* **Exercise instructions**
With the line containing "ATOM 202 C CA" as the start and the line containing "ATOM 203 C C" as the end, transcribe that span of the entries below exactly, including both.

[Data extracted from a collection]
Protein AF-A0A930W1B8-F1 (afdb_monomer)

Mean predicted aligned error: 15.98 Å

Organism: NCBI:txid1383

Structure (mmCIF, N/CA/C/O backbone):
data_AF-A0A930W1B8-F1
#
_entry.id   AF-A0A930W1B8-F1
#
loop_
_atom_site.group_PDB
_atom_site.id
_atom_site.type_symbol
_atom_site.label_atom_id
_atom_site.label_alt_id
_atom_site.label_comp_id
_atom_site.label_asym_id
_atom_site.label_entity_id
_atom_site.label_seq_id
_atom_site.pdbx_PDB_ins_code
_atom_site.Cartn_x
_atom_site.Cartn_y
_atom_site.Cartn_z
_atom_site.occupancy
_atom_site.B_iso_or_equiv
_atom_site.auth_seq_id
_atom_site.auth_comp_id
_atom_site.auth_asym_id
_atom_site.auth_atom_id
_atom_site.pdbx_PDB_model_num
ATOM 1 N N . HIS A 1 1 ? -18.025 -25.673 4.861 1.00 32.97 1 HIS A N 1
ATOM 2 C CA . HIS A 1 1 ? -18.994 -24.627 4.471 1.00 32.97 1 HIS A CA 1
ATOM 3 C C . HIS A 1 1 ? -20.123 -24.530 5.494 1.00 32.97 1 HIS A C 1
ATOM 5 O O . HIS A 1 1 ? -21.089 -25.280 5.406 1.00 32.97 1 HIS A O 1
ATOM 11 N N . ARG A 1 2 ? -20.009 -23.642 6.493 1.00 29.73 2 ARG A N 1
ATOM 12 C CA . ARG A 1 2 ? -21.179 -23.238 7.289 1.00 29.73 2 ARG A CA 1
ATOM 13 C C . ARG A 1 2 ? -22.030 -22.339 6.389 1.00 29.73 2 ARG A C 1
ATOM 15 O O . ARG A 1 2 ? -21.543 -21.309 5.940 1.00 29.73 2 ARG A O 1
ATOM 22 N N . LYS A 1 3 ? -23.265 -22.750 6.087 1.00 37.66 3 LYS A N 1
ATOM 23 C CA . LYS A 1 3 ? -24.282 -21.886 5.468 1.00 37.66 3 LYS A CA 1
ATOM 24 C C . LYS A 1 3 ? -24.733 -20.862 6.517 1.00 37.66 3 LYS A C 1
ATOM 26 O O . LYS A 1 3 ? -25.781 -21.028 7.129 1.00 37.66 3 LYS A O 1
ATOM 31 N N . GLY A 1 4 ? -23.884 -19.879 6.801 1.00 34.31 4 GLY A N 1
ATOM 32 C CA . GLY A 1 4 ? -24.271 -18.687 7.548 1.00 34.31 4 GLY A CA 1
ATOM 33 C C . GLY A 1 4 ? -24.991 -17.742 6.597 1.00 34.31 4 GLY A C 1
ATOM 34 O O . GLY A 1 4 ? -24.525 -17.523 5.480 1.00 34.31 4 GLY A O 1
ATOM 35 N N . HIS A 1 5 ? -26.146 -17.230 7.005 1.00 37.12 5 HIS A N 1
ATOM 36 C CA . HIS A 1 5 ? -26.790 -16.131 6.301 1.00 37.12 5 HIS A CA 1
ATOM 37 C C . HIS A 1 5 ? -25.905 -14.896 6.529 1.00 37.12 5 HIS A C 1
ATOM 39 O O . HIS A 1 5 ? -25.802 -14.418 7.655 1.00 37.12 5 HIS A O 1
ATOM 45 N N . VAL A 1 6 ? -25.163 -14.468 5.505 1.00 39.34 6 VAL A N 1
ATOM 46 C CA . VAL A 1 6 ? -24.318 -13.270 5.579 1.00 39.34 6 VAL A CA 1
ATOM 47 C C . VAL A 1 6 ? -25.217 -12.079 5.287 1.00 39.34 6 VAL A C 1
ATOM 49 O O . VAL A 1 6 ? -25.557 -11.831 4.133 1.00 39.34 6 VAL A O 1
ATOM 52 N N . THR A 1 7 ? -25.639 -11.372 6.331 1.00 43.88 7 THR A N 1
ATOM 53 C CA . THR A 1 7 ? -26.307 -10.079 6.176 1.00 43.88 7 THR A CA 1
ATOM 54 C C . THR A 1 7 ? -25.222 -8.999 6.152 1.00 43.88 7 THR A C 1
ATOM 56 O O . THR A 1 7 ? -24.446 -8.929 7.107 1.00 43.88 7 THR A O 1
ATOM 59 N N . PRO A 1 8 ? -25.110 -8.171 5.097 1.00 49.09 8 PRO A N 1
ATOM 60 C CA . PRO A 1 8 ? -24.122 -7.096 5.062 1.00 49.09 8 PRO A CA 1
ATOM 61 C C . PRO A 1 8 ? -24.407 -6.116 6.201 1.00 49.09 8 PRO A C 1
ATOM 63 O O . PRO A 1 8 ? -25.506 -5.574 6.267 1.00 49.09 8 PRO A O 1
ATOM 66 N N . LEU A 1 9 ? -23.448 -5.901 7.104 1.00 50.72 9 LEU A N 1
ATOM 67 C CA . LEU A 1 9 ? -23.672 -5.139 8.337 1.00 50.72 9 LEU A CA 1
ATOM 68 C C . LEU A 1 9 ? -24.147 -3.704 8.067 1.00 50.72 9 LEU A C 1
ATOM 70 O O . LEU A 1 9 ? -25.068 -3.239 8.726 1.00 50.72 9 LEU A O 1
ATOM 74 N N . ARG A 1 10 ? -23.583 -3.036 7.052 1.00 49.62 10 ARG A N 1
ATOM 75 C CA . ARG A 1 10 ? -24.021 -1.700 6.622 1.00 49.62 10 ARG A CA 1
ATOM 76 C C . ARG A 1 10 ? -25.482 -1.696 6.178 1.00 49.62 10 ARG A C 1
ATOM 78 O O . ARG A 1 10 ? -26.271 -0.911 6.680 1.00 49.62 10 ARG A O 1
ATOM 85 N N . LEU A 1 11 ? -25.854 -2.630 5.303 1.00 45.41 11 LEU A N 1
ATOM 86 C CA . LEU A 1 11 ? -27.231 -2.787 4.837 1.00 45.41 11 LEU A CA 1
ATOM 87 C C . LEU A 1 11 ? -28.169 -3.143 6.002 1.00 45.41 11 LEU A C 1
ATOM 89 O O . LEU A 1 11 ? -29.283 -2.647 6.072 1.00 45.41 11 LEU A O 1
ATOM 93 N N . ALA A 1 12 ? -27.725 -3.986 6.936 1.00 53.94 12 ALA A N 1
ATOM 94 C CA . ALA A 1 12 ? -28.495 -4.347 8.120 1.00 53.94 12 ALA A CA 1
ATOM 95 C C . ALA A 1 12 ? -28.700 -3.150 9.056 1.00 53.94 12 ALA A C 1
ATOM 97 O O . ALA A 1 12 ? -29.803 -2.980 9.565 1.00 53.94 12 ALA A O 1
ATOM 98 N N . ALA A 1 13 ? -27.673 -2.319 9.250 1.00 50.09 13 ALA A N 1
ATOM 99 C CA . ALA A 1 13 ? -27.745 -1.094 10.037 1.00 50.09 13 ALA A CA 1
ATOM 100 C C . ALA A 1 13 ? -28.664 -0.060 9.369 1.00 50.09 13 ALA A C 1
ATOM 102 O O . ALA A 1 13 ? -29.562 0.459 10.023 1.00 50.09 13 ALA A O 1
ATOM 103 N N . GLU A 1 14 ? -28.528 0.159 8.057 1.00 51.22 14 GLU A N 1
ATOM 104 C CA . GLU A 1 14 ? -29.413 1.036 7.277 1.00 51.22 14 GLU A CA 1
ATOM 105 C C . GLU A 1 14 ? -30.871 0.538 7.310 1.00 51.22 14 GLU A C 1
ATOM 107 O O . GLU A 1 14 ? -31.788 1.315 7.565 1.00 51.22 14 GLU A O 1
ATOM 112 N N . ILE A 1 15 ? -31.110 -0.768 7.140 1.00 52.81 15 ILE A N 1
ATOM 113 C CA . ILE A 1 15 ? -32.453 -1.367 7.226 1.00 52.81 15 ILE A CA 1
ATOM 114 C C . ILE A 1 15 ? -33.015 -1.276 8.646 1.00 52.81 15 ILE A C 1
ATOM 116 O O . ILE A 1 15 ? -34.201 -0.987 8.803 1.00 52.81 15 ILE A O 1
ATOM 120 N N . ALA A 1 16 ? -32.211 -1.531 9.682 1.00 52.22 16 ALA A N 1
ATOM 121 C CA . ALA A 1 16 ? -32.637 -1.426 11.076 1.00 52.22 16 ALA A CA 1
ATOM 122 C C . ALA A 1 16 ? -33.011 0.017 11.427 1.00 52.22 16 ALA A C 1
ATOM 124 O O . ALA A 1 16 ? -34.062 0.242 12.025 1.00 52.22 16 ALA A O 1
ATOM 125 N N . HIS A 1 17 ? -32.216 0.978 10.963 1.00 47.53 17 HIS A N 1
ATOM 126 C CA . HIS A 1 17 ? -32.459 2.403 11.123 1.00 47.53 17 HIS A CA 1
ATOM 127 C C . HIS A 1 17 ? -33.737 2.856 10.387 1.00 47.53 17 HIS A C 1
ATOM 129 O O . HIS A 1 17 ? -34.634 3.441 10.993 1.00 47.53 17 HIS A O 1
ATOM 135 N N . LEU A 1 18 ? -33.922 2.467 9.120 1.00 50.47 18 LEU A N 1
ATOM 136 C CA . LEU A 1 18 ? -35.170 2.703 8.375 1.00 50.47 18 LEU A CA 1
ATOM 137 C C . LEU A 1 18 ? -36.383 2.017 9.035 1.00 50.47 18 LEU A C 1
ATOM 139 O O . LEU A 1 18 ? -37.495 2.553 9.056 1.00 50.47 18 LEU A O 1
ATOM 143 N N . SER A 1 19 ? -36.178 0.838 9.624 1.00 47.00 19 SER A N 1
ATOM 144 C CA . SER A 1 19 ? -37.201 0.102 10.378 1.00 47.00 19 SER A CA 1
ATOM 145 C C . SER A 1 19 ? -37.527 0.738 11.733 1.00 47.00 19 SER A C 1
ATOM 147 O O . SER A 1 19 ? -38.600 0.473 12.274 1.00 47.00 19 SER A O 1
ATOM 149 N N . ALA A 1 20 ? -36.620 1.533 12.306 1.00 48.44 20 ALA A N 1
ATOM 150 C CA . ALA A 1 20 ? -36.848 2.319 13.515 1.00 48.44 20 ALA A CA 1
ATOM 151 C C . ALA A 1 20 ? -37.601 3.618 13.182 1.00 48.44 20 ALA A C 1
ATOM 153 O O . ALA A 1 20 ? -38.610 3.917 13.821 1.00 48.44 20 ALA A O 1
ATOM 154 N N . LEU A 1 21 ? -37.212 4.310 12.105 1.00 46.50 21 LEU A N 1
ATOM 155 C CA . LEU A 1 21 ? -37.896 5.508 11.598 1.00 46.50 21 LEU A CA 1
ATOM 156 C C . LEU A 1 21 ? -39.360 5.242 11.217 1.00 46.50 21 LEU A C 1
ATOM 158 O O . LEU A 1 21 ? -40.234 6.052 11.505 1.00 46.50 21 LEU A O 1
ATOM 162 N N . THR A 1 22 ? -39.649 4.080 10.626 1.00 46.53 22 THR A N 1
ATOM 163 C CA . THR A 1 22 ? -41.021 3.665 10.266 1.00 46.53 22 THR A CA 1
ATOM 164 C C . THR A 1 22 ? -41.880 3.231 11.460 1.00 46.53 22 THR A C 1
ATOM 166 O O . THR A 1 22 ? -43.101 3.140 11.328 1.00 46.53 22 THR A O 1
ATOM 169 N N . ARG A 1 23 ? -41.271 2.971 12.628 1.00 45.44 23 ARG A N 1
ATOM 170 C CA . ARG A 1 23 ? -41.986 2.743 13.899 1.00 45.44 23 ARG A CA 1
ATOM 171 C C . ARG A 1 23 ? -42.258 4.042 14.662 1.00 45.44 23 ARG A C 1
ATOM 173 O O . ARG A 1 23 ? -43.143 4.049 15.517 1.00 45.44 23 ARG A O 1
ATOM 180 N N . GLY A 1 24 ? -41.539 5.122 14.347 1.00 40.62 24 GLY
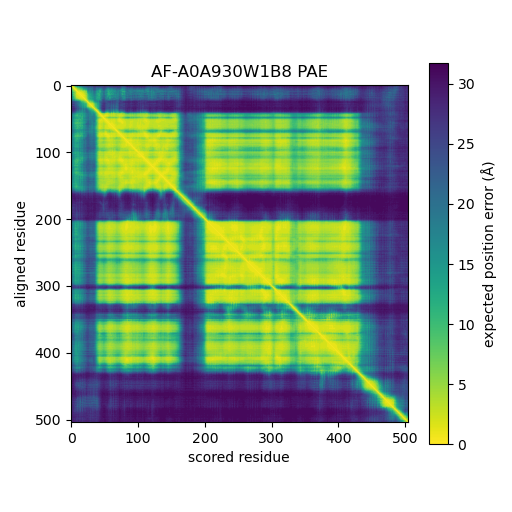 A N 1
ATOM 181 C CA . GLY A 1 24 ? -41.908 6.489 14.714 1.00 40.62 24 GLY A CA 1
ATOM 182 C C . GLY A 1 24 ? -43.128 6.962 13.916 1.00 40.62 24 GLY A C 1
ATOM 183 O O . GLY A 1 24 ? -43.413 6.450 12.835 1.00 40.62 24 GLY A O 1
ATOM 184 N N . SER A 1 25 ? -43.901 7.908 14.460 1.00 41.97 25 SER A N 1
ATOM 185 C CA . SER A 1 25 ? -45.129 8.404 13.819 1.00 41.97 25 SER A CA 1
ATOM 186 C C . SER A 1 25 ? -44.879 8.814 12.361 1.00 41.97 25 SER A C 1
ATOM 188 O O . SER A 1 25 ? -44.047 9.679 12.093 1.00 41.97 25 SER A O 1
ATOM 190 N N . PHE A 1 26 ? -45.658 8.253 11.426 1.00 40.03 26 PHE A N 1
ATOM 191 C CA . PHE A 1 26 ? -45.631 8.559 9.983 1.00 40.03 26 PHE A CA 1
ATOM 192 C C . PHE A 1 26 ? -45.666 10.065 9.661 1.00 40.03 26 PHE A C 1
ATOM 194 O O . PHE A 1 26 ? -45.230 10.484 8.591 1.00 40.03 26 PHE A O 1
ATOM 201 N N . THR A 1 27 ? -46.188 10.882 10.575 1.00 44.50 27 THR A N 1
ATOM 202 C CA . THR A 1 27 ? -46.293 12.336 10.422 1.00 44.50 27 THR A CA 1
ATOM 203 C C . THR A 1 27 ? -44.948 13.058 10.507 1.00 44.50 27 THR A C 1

--

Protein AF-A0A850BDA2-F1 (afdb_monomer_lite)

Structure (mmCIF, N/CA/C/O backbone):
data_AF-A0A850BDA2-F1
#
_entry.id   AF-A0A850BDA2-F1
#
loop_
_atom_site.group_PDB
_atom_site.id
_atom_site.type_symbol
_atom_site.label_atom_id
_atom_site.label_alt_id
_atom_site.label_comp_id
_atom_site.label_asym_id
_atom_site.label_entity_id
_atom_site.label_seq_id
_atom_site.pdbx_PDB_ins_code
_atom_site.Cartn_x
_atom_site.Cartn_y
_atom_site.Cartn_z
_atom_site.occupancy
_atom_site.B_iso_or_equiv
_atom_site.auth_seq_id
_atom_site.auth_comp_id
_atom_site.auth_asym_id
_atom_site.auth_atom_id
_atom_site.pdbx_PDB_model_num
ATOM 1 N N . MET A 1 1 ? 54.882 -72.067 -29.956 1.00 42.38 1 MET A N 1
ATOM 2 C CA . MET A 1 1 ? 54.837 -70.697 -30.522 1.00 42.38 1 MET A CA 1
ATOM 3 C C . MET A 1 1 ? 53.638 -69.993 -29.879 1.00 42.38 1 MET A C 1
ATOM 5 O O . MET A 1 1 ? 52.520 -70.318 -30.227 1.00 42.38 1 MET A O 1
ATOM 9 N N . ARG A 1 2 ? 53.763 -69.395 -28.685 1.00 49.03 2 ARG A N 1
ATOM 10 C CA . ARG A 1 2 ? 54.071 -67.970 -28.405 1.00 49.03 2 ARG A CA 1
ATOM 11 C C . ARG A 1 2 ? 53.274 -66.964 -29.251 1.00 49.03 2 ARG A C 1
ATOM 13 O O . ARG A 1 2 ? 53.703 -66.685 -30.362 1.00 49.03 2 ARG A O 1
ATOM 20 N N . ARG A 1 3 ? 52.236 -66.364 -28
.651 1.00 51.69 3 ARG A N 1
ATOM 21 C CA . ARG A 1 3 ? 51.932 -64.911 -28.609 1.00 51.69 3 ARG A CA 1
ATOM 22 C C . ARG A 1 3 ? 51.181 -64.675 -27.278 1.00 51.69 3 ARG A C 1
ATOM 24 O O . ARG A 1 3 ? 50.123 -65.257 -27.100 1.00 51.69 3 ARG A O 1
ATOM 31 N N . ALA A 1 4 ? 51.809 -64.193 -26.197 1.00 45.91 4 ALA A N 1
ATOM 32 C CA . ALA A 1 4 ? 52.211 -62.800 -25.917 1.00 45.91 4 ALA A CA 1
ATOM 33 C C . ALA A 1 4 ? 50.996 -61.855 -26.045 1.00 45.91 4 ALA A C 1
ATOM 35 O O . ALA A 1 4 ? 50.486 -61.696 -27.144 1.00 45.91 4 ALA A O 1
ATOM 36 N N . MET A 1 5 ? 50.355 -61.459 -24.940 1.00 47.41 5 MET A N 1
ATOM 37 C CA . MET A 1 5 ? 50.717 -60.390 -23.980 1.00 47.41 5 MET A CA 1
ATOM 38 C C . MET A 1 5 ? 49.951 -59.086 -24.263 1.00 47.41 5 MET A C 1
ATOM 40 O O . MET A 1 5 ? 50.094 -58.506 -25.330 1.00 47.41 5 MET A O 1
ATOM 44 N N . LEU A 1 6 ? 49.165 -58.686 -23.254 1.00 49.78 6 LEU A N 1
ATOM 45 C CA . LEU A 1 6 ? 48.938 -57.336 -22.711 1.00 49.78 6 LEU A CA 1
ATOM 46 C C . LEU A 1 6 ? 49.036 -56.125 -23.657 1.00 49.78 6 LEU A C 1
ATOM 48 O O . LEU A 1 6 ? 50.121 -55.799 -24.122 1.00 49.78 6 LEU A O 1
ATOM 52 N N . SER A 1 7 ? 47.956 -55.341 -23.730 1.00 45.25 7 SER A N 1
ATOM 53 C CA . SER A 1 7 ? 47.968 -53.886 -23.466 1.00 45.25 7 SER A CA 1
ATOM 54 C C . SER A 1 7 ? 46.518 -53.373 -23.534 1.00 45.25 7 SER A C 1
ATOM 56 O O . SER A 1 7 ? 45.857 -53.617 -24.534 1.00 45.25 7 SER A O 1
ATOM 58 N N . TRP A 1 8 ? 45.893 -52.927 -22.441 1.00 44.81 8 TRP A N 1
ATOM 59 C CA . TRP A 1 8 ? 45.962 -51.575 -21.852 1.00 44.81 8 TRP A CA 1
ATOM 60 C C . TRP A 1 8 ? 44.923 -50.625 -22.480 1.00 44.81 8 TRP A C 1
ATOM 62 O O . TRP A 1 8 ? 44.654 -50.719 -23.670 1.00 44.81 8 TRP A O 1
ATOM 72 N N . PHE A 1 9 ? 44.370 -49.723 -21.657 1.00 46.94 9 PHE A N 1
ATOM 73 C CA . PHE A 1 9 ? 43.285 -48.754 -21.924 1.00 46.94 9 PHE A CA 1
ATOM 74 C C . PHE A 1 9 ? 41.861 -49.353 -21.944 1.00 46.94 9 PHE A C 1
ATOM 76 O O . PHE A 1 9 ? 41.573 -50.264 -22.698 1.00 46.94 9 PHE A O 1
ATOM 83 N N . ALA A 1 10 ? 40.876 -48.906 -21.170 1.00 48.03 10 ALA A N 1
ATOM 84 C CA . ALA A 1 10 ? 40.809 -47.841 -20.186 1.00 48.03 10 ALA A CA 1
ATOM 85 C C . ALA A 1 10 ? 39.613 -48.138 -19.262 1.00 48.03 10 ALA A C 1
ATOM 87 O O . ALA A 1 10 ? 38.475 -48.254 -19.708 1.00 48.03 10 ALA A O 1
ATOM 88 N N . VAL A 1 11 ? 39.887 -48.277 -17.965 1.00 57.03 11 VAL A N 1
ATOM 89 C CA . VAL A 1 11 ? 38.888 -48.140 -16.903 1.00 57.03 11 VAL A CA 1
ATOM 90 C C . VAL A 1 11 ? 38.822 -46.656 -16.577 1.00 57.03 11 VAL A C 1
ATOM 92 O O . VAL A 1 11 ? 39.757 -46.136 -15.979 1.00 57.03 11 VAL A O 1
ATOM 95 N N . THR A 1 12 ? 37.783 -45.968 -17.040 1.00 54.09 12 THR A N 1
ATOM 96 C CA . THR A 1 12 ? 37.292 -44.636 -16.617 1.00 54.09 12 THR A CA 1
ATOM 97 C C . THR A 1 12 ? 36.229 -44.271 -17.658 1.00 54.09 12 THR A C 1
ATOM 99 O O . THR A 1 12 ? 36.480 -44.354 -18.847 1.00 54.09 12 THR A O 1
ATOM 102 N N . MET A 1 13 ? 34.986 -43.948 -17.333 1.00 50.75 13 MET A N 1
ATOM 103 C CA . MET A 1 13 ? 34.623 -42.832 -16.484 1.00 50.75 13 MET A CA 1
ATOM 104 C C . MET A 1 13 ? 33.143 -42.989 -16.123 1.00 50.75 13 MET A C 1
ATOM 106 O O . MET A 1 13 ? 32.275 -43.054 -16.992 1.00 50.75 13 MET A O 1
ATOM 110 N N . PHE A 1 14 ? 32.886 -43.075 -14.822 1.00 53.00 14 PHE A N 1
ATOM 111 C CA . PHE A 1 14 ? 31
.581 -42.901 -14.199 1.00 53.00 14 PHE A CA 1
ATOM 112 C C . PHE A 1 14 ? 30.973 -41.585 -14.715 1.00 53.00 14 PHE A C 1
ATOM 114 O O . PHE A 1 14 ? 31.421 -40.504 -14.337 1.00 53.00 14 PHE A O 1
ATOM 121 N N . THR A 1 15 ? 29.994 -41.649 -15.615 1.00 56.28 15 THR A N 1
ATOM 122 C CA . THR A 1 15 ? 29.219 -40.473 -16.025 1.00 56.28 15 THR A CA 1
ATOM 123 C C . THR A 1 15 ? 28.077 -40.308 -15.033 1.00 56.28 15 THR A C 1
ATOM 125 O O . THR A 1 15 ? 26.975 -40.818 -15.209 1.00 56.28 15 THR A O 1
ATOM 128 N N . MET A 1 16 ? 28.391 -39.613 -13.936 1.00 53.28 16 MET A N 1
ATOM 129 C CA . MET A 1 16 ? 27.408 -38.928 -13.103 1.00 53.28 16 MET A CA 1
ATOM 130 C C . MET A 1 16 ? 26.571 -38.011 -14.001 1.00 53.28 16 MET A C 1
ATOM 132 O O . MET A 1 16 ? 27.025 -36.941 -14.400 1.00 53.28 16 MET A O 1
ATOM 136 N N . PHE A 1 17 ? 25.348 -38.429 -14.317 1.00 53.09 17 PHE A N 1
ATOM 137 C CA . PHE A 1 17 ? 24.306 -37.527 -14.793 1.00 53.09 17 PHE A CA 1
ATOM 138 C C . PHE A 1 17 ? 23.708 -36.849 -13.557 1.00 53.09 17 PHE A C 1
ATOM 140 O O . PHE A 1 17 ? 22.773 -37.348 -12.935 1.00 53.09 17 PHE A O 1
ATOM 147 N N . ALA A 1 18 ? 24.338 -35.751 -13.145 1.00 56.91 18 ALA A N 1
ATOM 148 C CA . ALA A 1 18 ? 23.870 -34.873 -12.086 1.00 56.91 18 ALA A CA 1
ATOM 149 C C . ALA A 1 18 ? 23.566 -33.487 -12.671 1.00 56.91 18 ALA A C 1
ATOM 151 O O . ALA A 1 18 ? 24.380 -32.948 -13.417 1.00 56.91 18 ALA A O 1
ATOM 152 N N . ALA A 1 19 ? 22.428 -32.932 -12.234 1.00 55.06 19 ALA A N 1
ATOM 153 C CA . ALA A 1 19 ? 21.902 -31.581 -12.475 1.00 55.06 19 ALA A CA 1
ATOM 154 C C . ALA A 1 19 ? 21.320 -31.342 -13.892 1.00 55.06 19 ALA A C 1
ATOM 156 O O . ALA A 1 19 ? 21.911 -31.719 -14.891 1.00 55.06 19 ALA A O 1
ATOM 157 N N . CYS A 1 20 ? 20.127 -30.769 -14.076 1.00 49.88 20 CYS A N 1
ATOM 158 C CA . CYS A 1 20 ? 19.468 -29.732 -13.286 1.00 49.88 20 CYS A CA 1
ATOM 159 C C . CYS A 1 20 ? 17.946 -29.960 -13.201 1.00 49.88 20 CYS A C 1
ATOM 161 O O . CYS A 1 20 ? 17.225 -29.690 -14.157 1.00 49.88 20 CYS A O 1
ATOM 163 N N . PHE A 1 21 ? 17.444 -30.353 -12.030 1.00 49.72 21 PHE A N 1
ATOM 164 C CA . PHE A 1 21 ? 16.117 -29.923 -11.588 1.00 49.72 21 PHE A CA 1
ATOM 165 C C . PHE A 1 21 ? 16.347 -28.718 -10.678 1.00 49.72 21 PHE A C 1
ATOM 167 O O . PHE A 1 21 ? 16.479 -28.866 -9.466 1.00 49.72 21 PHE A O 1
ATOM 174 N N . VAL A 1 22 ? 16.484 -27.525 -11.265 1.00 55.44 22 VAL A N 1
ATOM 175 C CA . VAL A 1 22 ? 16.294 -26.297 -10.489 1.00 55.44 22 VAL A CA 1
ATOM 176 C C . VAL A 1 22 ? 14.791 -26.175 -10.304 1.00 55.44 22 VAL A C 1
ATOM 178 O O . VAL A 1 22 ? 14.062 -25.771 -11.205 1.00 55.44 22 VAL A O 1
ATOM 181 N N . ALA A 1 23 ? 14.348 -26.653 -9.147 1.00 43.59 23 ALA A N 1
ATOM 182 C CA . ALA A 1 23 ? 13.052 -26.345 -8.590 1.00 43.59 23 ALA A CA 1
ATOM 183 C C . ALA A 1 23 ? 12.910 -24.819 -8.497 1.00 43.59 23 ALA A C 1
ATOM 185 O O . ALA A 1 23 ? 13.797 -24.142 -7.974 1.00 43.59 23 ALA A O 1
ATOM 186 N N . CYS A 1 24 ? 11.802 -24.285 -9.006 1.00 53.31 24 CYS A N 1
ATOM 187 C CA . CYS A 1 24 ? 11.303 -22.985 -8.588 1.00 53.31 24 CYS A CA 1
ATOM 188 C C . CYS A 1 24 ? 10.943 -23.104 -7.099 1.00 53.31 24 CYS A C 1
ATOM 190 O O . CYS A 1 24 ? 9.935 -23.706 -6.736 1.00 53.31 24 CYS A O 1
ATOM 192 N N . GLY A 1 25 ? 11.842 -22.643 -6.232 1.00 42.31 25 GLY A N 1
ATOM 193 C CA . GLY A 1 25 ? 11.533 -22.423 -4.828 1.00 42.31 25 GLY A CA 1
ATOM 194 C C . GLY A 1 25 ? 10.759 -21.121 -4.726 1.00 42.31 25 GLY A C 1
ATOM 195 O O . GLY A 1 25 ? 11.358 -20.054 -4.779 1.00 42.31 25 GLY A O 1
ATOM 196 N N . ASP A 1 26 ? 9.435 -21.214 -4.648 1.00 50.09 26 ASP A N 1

* **Exercise output**
ATOM 202 C CA . THR A 1 27 ? -46.293 12.336 10.422 1.00 44.50 27 THR A CA 1
ATOM 203 C C . THR A 1 27 ? -44.948 13.058 10.507 1.00 44.50 27 THR A C 1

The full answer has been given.